▶ _What is expected_:
From the entries below, reproduce exactly the line containing "ATOM 3 C C .", the line containing "ATOM 13 C CA", and every line in between, with nothing added.

▶ _The data_:
- Opening Delimiter -

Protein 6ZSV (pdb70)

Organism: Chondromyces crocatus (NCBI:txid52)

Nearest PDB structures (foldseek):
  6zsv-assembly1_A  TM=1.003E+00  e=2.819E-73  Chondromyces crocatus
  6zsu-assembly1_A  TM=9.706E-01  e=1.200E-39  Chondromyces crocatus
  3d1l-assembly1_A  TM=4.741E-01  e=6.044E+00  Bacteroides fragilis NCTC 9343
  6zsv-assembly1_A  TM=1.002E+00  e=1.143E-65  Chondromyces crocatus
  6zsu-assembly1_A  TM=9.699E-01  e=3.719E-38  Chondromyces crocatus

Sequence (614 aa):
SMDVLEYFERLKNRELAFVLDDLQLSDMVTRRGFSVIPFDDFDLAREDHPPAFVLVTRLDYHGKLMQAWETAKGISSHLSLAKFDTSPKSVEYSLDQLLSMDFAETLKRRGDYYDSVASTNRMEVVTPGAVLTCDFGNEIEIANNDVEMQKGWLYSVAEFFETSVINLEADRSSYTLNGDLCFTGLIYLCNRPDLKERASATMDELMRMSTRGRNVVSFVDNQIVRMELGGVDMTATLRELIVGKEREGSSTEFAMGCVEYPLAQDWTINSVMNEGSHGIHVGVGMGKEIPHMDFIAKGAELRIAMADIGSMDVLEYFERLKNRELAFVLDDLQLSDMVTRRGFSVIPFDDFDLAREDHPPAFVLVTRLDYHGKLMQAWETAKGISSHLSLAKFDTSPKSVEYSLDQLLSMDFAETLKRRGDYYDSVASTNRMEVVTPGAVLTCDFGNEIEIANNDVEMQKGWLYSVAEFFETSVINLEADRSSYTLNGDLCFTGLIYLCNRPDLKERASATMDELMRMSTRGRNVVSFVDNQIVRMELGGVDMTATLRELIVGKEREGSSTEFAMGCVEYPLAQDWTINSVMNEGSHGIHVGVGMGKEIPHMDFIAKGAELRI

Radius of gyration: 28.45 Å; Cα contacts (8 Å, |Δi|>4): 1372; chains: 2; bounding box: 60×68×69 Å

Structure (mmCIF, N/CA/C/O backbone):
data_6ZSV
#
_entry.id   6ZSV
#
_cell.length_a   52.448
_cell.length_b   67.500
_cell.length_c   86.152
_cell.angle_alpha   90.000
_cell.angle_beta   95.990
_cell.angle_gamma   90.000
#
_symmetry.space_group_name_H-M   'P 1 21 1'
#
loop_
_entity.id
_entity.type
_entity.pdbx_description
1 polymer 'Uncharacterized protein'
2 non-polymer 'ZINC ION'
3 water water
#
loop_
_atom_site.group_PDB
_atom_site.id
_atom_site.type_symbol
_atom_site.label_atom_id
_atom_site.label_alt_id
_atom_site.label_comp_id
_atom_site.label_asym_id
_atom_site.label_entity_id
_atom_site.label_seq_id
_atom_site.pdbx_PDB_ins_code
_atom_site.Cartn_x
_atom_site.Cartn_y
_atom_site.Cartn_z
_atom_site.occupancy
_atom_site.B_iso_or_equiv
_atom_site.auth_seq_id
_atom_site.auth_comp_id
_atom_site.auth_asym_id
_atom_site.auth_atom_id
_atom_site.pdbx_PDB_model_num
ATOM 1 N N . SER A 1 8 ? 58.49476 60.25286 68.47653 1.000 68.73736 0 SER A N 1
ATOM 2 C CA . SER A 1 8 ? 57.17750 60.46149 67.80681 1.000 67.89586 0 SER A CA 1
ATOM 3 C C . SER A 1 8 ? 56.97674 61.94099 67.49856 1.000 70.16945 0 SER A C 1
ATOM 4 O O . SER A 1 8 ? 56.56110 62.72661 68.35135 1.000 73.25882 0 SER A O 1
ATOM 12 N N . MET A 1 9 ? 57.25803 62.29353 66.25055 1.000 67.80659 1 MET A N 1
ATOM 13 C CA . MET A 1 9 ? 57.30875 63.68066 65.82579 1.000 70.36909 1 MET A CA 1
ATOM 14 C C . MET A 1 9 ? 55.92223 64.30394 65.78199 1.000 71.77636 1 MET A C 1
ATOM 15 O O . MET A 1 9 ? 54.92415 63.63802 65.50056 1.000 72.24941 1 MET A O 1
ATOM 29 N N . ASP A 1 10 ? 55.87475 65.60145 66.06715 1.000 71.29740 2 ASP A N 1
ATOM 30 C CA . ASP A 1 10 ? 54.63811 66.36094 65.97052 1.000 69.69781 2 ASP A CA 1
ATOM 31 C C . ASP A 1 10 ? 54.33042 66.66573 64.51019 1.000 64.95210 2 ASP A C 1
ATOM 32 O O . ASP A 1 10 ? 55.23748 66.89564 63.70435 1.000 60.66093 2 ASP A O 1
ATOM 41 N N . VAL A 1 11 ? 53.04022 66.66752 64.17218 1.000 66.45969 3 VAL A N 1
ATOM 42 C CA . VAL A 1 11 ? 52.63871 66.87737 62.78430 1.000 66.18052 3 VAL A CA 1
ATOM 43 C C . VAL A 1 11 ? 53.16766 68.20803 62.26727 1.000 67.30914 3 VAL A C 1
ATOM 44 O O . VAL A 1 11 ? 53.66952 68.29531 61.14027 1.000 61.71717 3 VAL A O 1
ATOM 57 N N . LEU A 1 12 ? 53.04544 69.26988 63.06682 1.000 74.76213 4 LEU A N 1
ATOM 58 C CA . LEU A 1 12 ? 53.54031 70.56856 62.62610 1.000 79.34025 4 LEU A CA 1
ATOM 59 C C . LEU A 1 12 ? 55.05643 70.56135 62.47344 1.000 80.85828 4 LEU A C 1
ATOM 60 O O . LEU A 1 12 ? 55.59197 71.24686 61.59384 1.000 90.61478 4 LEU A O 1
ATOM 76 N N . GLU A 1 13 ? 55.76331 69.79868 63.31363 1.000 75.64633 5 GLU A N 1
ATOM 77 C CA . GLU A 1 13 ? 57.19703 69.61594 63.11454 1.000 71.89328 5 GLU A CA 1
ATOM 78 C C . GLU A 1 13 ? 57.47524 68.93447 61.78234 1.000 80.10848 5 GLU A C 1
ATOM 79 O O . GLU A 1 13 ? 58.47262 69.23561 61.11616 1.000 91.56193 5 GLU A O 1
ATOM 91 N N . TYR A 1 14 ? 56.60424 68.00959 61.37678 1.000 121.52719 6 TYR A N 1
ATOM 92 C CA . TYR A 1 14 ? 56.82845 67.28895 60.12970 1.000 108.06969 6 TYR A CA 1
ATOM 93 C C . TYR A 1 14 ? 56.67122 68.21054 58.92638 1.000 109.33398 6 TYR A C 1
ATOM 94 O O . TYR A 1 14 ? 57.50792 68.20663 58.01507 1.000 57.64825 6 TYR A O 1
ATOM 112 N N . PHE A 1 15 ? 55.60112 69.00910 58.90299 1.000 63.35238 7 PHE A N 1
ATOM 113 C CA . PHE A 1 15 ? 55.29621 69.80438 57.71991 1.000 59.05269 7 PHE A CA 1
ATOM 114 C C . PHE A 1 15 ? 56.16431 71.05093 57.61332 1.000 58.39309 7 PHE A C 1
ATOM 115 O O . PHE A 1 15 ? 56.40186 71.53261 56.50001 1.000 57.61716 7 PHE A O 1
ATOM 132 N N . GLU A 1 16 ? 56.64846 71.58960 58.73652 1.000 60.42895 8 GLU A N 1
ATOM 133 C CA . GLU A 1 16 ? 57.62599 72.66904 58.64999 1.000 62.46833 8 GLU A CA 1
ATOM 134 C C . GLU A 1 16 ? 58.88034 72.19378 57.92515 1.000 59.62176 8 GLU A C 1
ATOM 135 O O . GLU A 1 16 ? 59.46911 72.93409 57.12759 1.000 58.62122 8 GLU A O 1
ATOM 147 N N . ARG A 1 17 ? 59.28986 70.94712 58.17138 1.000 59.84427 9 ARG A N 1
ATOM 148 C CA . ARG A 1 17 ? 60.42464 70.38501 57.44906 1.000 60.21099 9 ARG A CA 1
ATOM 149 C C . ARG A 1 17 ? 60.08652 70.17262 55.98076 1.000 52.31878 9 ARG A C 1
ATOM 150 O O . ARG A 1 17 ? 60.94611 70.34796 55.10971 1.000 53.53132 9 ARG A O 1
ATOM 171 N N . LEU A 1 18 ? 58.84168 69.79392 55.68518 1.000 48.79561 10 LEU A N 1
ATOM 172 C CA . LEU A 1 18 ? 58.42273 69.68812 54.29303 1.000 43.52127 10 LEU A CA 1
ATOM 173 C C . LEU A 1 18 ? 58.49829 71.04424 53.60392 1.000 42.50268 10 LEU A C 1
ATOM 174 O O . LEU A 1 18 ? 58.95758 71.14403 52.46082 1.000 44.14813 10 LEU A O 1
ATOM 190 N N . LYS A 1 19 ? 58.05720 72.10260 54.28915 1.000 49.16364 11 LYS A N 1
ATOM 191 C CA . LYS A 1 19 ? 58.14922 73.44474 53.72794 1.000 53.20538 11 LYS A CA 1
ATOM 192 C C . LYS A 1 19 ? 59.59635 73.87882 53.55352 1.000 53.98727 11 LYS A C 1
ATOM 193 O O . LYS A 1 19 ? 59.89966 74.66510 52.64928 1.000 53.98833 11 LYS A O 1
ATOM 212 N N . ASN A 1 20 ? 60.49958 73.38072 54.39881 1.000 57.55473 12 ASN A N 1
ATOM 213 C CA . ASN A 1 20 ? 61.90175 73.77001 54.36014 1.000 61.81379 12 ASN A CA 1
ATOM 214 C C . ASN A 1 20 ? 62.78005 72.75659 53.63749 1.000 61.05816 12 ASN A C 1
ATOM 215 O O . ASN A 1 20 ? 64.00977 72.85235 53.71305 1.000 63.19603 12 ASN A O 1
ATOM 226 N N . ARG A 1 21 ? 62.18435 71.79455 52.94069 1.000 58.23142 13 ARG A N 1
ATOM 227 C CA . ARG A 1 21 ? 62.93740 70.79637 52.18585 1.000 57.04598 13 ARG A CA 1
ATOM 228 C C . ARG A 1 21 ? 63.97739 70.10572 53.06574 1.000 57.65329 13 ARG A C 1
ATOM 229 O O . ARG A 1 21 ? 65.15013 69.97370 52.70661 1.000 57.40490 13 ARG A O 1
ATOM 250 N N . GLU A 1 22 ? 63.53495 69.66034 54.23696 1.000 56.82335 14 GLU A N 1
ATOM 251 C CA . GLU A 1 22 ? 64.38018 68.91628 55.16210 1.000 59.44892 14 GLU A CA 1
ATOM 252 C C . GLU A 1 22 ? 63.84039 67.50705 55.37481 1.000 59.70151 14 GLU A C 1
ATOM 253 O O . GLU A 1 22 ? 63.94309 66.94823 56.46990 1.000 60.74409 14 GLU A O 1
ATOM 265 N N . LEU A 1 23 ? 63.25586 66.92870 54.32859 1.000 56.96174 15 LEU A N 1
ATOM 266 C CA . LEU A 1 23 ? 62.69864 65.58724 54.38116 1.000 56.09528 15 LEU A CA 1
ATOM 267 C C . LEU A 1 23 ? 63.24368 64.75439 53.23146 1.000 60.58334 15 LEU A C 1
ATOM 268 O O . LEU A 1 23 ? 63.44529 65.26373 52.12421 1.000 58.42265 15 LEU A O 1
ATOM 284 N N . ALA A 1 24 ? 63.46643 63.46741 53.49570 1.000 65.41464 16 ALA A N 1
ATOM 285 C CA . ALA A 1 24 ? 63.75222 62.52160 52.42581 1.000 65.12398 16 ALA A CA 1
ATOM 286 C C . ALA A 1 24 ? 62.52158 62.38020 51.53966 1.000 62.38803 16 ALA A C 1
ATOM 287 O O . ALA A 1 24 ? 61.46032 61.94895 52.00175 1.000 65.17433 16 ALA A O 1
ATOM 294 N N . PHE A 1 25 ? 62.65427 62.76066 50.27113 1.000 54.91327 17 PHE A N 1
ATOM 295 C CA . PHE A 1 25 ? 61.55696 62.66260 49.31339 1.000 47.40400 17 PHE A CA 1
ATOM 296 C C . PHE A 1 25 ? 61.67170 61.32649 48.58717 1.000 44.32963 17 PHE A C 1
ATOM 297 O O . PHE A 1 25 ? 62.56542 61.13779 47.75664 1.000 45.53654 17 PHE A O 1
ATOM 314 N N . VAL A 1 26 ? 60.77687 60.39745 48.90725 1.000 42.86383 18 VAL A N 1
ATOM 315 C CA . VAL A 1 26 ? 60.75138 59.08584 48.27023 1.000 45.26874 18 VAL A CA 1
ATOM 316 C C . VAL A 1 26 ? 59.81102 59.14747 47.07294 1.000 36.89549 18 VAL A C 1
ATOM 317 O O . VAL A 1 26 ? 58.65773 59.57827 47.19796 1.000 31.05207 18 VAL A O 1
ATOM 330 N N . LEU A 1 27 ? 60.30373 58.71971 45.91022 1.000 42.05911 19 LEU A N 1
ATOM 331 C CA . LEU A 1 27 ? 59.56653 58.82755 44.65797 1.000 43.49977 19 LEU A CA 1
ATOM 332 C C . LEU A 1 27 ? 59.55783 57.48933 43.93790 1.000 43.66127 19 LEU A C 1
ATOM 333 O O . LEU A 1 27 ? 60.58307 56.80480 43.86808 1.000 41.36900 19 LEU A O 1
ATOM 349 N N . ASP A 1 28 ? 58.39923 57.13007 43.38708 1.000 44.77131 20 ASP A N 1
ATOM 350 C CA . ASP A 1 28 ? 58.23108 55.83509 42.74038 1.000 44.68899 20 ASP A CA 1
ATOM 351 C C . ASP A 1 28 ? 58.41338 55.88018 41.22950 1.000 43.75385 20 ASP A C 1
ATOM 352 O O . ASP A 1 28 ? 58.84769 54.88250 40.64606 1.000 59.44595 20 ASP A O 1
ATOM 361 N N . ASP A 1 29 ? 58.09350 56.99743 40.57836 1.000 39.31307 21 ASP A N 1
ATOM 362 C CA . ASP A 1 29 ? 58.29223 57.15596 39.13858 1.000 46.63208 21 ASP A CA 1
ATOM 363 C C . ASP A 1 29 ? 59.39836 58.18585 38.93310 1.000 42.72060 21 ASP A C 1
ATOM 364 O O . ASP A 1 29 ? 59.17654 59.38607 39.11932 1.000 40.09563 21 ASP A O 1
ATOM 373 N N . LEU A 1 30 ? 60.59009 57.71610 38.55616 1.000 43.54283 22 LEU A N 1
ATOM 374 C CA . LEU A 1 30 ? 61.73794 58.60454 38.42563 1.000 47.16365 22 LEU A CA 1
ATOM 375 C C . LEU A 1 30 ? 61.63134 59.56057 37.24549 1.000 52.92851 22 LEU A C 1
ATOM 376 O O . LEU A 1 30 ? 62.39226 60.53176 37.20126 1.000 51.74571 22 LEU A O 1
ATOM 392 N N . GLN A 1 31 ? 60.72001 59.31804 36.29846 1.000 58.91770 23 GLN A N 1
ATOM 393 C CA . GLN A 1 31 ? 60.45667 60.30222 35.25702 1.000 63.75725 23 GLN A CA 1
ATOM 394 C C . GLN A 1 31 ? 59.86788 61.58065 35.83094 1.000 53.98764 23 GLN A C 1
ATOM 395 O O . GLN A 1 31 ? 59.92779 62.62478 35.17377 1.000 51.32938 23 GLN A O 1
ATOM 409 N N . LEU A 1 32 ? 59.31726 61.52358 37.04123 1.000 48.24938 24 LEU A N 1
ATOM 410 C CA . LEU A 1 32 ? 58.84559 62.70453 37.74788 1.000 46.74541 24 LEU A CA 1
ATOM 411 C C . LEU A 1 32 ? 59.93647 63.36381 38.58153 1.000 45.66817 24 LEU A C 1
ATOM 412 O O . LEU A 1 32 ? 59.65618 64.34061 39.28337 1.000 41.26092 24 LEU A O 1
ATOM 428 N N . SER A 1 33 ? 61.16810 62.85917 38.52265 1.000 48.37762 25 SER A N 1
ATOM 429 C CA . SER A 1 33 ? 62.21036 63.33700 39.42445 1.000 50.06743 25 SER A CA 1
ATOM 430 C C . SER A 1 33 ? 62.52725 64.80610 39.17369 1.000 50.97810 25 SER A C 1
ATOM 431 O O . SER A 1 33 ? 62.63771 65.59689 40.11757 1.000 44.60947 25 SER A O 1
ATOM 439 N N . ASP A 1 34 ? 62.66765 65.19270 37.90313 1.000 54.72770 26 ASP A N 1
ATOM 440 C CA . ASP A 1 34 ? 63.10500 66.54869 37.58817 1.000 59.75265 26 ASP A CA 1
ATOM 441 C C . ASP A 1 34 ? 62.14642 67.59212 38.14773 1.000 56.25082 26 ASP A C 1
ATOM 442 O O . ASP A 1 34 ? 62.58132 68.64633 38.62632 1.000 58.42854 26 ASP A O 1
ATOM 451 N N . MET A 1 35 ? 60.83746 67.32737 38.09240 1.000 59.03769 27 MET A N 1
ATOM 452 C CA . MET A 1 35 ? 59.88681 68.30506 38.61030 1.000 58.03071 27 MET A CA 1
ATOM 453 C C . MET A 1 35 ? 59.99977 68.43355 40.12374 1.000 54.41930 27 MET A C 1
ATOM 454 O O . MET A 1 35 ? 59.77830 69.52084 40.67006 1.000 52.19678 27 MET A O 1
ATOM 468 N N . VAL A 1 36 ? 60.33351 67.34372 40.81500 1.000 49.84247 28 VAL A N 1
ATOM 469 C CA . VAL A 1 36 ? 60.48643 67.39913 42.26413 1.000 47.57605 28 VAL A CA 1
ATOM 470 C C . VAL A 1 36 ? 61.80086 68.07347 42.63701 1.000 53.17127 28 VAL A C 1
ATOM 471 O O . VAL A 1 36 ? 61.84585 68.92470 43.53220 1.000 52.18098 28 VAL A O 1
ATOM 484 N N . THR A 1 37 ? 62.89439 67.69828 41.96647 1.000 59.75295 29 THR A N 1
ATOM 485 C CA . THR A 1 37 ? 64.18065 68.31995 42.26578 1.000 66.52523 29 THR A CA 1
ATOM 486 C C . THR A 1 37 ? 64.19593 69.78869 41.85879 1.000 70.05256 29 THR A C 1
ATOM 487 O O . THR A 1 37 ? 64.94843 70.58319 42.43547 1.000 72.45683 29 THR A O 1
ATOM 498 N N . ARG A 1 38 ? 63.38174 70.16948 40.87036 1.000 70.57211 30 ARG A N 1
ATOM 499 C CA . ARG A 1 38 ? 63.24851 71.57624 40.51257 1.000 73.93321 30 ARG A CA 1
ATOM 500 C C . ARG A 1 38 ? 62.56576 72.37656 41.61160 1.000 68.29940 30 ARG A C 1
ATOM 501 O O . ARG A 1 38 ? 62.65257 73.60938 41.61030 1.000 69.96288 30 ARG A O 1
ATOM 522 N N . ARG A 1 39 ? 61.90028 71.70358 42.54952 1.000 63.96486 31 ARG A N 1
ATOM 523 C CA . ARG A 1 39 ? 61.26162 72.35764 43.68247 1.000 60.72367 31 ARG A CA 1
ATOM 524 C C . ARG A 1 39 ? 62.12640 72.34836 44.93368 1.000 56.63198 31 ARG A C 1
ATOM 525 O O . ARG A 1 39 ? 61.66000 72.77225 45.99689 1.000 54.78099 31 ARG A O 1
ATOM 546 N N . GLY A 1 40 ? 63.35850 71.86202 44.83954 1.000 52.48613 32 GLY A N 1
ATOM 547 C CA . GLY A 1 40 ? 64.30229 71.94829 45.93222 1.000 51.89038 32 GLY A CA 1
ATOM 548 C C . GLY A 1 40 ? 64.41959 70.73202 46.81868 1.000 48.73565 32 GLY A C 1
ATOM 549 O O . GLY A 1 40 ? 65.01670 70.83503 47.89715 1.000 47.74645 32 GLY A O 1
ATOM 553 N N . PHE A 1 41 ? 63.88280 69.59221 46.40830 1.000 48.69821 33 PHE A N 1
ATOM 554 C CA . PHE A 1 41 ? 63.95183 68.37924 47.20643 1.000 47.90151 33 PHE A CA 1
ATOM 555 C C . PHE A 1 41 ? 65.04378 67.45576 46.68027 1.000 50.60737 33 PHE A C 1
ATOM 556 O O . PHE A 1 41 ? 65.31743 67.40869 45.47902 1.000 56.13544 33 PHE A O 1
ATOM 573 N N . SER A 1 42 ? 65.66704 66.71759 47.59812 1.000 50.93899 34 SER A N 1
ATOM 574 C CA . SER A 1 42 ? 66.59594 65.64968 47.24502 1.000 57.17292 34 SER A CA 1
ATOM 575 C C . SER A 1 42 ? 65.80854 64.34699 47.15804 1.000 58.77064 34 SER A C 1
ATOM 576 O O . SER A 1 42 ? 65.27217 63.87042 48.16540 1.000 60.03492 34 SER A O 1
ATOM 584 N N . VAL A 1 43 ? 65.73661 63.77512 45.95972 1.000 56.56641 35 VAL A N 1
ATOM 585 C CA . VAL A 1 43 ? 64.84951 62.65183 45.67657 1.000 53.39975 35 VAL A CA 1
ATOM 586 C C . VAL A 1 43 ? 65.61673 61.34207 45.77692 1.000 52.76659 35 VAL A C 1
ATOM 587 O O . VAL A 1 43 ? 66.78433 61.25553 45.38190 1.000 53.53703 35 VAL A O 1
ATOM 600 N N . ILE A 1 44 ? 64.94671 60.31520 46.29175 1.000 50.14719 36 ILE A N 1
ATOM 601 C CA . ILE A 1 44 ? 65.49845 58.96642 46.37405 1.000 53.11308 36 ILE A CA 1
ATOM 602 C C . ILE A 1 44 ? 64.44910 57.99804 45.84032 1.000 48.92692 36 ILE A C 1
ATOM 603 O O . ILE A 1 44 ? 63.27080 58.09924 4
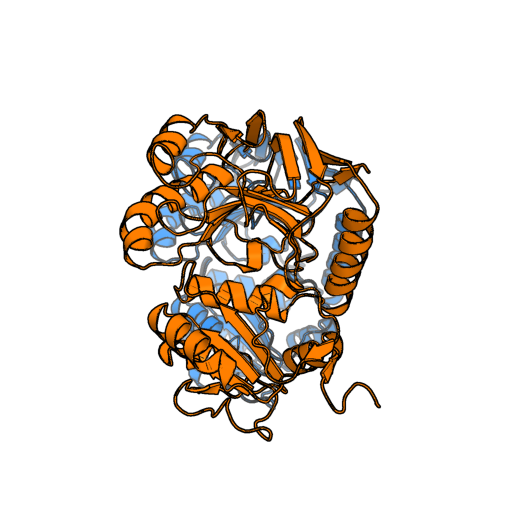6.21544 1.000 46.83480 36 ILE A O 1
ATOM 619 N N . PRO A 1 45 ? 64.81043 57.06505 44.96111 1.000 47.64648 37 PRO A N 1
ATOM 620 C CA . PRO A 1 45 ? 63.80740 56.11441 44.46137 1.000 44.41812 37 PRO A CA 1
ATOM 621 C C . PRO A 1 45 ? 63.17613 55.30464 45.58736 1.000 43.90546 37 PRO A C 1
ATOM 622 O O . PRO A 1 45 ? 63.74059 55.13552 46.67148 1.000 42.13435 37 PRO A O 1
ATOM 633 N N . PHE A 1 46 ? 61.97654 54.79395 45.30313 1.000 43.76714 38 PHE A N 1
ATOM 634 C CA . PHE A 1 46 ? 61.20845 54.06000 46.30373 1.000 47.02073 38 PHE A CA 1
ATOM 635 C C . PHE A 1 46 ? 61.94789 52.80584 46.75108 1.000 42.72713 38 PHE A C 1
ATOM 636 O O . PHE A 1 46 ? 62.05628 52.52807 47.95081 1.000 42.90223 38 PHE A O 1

- Closing Delimiter -

▶ _Answer to this task_:
ATOM 3 C C . SER A 1 8 ? 56.97674 61.94099 67.49856 1.000 70.16945 0 SER A C 1
ATOM 4 O O . SER A 1 8 ? 56.56110 62.72661 68.35135 1.000 73.25882 0 SER A O 1
ATOM 12 N N . MET A 1 9 ? 57.25803 62.29353 66.25055 1.000 67.80659 1 MET A N 1
ATOM 13 C CA . MET A 1 9 ? 57.30875 63.68066 65.82579 1.000 70.36909 1 MET A CA 1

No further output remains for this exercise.